__TASK BRIEF__:
The output is the lines below from the one with "ATOM 91 C C" through the one with "ATOM 103 C C", both included, printed exactly and with no other line.

Source records:

--- START ---

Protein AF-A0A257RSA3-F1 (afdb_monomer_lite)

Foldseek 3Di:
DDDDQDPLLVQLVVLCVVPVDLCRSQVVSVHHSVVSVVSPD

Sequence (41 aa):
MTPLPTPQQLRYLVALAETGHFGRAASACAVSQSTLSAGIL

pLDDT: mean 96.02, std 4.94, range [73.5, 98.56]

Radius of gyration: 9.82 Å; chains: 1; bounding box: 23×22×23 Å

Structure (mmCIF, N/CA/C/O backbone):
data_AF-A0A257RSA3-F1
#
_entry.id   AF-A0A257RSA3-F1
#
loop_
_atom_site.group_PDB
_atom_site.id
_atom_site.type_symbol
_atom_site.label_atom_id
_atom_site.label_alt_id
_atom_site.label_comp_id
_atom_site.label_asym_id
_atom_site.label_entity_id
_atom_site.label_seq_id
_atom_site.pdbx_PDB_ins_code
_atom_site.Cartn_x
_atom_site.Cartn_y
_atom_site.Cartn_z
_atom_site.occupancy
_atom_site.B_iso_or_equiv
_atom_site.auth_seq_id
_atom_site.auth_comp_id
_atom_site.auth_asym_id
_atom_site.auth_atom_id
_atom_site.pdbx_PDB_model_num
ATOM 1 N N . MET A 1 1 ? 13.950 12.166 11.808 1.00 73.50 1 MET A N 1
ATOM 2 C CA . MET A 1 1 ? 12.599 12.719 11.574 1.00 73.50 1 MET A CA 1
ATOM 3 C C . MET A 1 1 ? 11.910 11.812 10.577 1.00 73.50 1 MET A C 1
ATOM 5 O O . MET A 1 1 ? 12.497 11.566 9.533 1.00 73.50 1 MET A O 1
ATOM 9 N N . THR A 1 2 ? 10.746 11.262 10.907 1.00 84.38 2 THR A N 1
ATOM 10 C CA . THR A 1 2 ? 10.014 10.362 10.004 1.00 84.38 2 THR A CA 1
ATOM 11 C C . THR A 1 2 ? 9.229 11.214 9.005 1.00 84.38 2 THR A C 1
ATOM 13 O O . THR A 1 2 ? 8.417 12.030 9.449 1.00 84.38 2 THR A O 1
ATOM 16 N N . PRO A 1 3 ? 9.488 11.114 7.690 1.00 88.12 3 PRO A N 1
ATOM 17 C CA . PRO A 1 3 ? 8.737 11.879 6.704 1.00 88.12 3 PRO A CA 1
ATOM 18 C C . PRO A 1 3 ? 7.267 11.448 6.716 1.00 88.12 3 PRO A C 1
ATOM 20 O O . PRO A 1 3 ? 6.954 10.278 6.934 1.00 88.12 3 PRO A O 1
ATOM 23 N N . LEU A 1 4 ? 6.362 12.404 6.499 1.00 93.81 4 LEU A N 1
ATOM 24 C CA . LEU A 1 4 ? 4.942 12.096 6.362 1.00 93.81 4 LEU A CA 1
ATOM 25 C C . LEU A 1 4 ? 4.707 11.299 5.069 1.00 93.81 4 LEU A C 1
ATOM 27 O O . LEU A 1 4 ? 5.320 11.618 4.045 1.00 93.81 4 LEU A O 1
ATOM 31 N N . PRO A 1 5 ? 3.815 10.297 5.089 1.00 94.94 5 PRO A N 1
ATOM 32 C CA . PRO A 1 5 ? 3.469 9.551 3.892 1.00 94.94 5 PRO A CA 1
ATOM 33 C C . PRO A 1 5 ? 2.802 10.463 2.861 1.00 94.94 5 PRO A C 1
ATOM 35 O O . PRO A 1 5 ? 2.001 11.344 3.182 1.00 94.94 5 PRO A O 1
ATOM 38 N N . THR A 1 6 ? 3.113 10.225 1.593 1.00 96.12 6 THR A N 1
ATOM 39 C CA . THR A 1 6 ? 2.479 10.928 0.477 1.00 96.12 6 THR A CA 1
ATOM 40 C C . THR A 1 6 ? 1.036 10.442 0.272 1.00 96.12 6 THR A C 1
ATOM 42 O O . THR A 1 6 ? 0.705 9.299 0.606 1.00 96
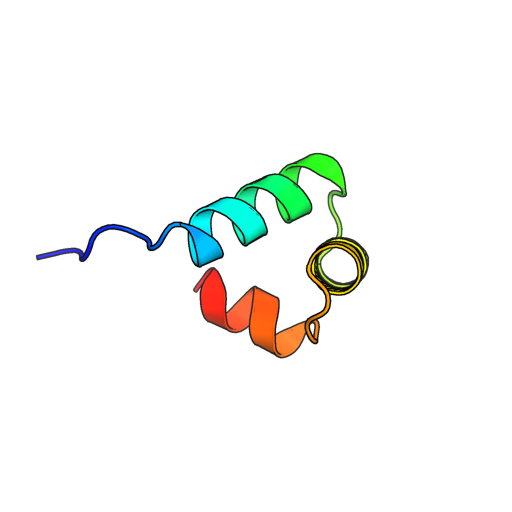.12 6 THR A O 1
ATOM 45 N N . PRO A 1 7 ? 0.164 11.237 -0.377 1.00 97.06 7 PRO A N 1
ATOM 46 C CA . PRO A 1 7 ? -1.191 10.798 -0.727 1.00 97.06 7 PRO A CA 1
ATOM 47 C C . PRO A 1 7 ? -1.238 9.515 -1.576 1.00 97.06 7 PRO A C 1
ATOM 49 O O . PRO A 1 7 ? -2.233 8.794 -1.577 1.00 97.06 7 PRO A O 1
ATOM 52 N N . GLN A 1 8 ? -0.177 9.215 -2.329 1.00 96.62 8 GLN A N 1
ATOM 53 C CA . GLN A 1 8 ? -0.071 7.966 -3.082 1.00 96.62 8 GLN A CA 1
ATOM 54 C C . GLN A 1 8 ? 0.161 6.760 -2.165 1.00 96.62 8 GLN A C 1
ATOM 56 O O . GLN A 1 8 ? -0.508 5.745 -2.331 1.00 96.62 8 GLN A O 1
ATOM 61 N N . GLN A 1 9 ? 1.028 6.889 -1.160 1.00 97.00 9 GLN A N 1
ATOM 62 C CA . GLN A 1 9 ? 1.267 5.830 -0.173 1.00 97.00 9 GLN A CA 1
ATOM 63 C C . GLN A 1 9 ? 0.015 5.557 0.668 1.00 97.00 9 GLN A C 1
ATOM 65 O O . GLN A 1 9 ? -0.323 4.404 0.920 1.00 97.00 9 GLN A O 1
ATOM 70 N N . LEU A 1 10 ? -0.741 6.603 1.017 1.00 97.81 10 LEU A N 1
ATOM 71 C CA . LEU A 1 10 ? -2.035 6.445 1.687 1.00 97.81 10 LEU A CA 1
ATOM 72 C C . LEU A 1 10 ? -3.051 5.694 0.812 1.00 97.81 10 LEU A C 1
ATOM 74 O O . LEU A 1 10 ? -3.730 4.799 1.307 1.00 97.81 10 LEU A O 1
ATOM 78 N N . ARG A 1 11 ? -3.122 5.990 -0.495 1.00 98.06 11 ARG A N 1
ATOM 79 C CA . ARG A 1 11 ? -3.972 5.229 -1.432 1.00 98.06 11 ARG A CA 1
ATOM 80 C C . ARG A 1 11 ? -3.593 3.749 -1.490 1.00 98.06 11 ARG A C 1
ATOM 82 O O . ARG A 1 11 ? -4.486 2.908 -1.512 1.00 98.06 11 ARG A O 1
ATOM 89 N N . TYR A 1 12 ? -2.300 3.424 -1.467 1.00 98.25 12 TYR A N 1
ATOM 90 C CA . TYR A 1 12 ? -1.840 2.031 -1.431 1.00 98.25 12 TYR A CA 1
ATOM 91 C C . TYR A 1 12 ? -2.272 1.310 -0.155 1.00 98.25 12 TYR A C 1
ATOM 93 O O . TYR A 1 12 ? -2.725 0.169 -0.228 1.00 98.25 12 TYR A O 1
ATOM 101 N N . LEU A 1 13 ? -2.187 1.982 0.997 1.00 98.00 13 LEU A N 1
ATOM 102 C CA . LEU A 1 13 ? -2.644 1.433 2.273 1.00 98.00 13 LEU A CA 1
ATOM 103 C C . LEU A 1 13 ? -4.158 1.189 2.285 1.00 98.00 13 LEU A C 1
ATOM 105 O O . LEU A 1 13 ? -4.589 0.126 2.724 1.00 98.00 13 LEU A O 1
ATOM 109 N N . VAL A 1 14 ? -4.956 2.123 1.758 1.00 98.38 14 VAL A N 1
ATOM 110 C CA . VAL A 1 14 ? -6.416 1.956 1.642 1.00 98.38 14 VAL A CA 1
ATOM 111 C C . VAL A 1 14 ? -6.757 0.776 0.730 1.00 98.38 14 VAL A C 1
ATOM 113 O O . VAL A 1 14 ? -7.480 -0.123 1.149 1.00 98.38 14 VAL A O 1
ATOM 116 N N . ALA A 1 15 ? -6.169 0.704 -0.468 1.00 98.50 15 ALA A N 1
AT
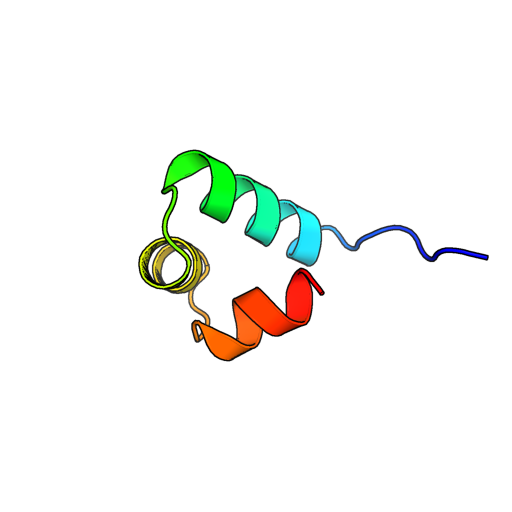OM 117 C CA . ALA A 1 15 ? -6.415 -0.399 -1.399 1.00 98.50 15 ALA A CA 1
ATOM 118 C C . ALA A 1 15 ? -5.993 -1.764 -0.821 1.00 98.50 15 ALA A C 1
ATOM 120 O O . ALA A 1 15 ? -6.643 -2.785 -1.065 1.00 98.50 15 ALA A O 1
ATOM 121 N N . LEU A 1 16 ? -4.907 -1.807 -0.042 1.00 98.44 16 LEU A N 1
ATOM 122 C CA . LEU A 1 16 ? -4.483 -3.024 0.646 1.00 98.44 16 LEU A CA 1
ATOM 123 C C . LEU A 1 16 ? -5.463 -3.416 1.758 1.00 98.44 16 LEU A C 1
ATOM 125 O O . LEU A 1 16 ? -5.788 -4.597 1.874 1.00 98.44 16 LEU A O 1
ATOM 129 N N . ALA A 1 17 ? -5.962 -2.450 2.529 1.00 98.44 17 ALA A N 1
ATOM 130 C CA . ALA A 1 17 ? -6.948 -2.692 3.578 1.00 98.44 17 ALA A CA 1
ATOM 131 C C . ALA A 1 17 ? -8.286 -3.208 3.016 1.00 98.44 17 ALA A C 1
ATOM 133 O O . ALA A 1 17 ? -8.875 -4.120 3.589 1.00 98.44 17 ALA A O 1
ATOM 134 N N . GLU A 1 18 ? -8.739 -2.679 1.877 1.00 98.50 18 GLU A N 1
ATOM 135 C CA . GLU A 1 18 ? -9.986 -3.102 1.221 1.00 98.50 18 GLU A CA 1
ATOM 136 C C . GLU A 1 18 ? -9.887 -4.498 0.596 1.00 98.50 18 GLU A C 1
ATOM 138 O O . GLU A 1 18 ? -10.840 -5.276 0.626 1.00 98.50 18 GLU A O 1
ATOM 143 N N . THR A 1 19 ? -8.738 -4.825 0.002 1.00 98.06 19 THR A N 1
ATOM 144 C CA . THR A 1 19 ? -8.578 -6.074 -0.759 1.00 98.06 19 THR A CA 1
ATOM 145 C C . THR A 1 19 ? -7.987 -7.223 0.050 1.00 98.06 19 THR A C 1
ATOM 147 O O . THR A 1 19 ? -8.148 -8.380 -0.347 1.00 98.06 19 THR A O 1
ATOM 150 N N . GLY A 1 20 ? -7.240 -6.928 1.119 1.00 97.62 20 GLY A N 1
ATOM 151 C CA . GLY A 1 20 ?
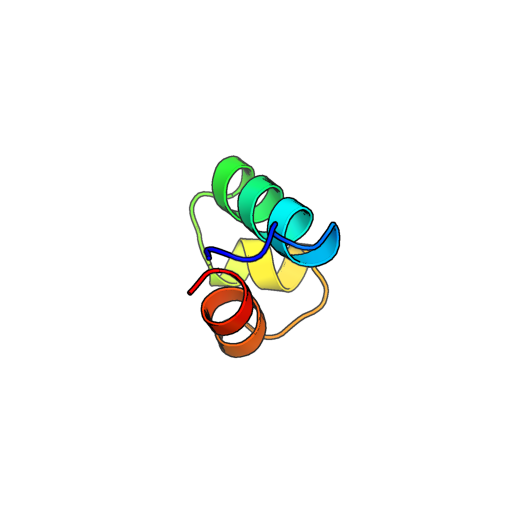 -6.478 -7.907 1.899 1.00 97.62 20 GLY A CA 1
ATOM 152 C C . GLY A 1 20 ? -5.382 -8.634 1.107 1.00 97.62 20 GLY A C 1
ATOM 153 O O . GLY A 1 20 ? -4.871 -9.651 1.571 1.00 97.62 20 GLY A O 1
ATOM 154 N N . HIS A 1 21 ? -5.036 -8.171 -0.102 1.00 97.81 21 HIS A N 1
ATOM 155 C CA . HIS A 1 21 ? -4.139 -8.897 -1.003 1.00 97.81 21 HIS A CA 1
ATOM 156 C C . HIS A 1 21 ? -3.311 -7.951 -1.883 1.00 97.81 21 HIS A C 1
ATOM 158 O O . HIS A 1 21 ? -3.843 -7.302 -2.782 1.00 97.81 21 HIS A O 1
ATOM 164 N N . PHE A 1 22 ? -1.981 -7.966 -1.727 1.00 97.75 22 PHE A N 1
ATOM 165 C CA . PHE A 1 22 ? -1.049 -7.066 -2.430 1.00 97.75 22 PHE A CA 1
ATOM 166 C C . PHE A 1 22 ? -1.226 -7.039 -3.952 1.00 97.75 22 PHE A C 1
ATOM 168 O O . PHE A 1 22 ? -1.280 -5.966 -4.542 1.00 97.75 22 PHE A O 1
ATOM 175 N N . GLY A 1 23 ? -1.358 -8.205 -4.596 1.00 97.88 23 GLY A N 1
ATOM 176 C CA . GLY A 1 23 ? -1.611 -8.271 -6.041 1.00 97.88 23 GLY A CA 1
ATOM 177 C C . GLY A 1 23 ? -2.904 -7.562 -6.471 1.00 97.88 23 GLY A C 1
ATOM 178 O O . GLY A 1 23 ? -2.882 -6.779 -7.415 1.00 97.88 23 GLY A O 1
ATOM 179 N N . ARG A 1 24 ? -4.013 -7.768 -5.744 1.00 98.38 24 ARG A N 1
ATOM 180 C CA . ARG A 1 24 ? -5.304 -7.120 -6.039 1.00 98.38 24 ARG A CA 1
ATOM 181 C C . ARG A 1 24 ? -5.258 -5.619 -5.757 1.00 98.38 24 ARG A C 1
ATOM 183 O O . ARG A 1 24 ? -5.726 -4.844 -6.585 1.00 98.38 24 ARG A O 1
ATOM 190 N N . ALA A 1 25 ? -4.643 -5.213 -4.646 1.00 98.56 25 ALA A N 1
ATOM 191 C CA . ALA A 1 25 ? -4.416 -3.807 -4.318 1.00 98.56 25 ALA A CA 1
ATOM 192 C C . ALA A 1 25 ? -3.597 -3.095 -5.406 1.00 98.56 25 ALA A C 1
ATOM 194 O O . ALA A 1 25 ? -3.913 -1.973 -5.800 1.00 98.56 25 ALA A O 1
ATOM 195 N N . ALA A 1 26 ? -2.566 -3.764 -5.929 1.00 98.44 26 ALA A N 1
ATOM 196 C CA . ALA A 1 26 ? -1.699 -3.208 -6.958 1.00 98.44 26 ALA A CA 1
ATOM 197 C C . ALA A 1 26 ? -2.443 -3.036 -8.287 1.00 98.44 26 ALA A C 1
ATOM 199 O O . ALA A 1 26 ? -2.362 -1.967 -8.891 1.00 98.44 26 ALA A O 1
ATOM 200 N N . SER A 1 27 ? -3.248 -4.029 -8.686 1.00 98.38 27 SER A N 1
ATOM 201 C CA . SER A 1 27 ? -4.141 -3.912 -9.844 1.00 98.38 27 SER A CA 1
ATOM 202 C C . SER A 1 27 ? -5.150 -2.770 -9.686 1.00 98.38 27 SER A C 1
ATOM 204 O O . SER A 1 27 ? -5.323 -1.994 -10.622 1.00 98.38 27 SER A O 1
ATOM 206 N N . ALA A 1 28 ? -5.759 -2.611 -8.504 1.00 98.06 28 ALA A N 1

--- END ---

__ANSWER BOX__:
ATOM 91 C C . TYR A 1 12 ? -2.272 1.310 -0.155 1.00 98.25 12 TYR A C 1
ATOM 93 O O . TYR A 1 12 ? -2.725 0.169 -0.228 1.00 98.25 12 TYR A O 1
ATOM 101 N N . LEU A 1 13 ? -2.187 1.982 0.997 1.00 98.00 13 LEU A N 1
ATOM 102 C CA . LEU A 1 13 ? -2.644 1.433 2.273 1.00 98.00 13 LEU A CA 1
ATOM 103 C C . LEU A 1 13 ? -4.158 1.189 2.285 1.00 98.00 13 LEU A C 1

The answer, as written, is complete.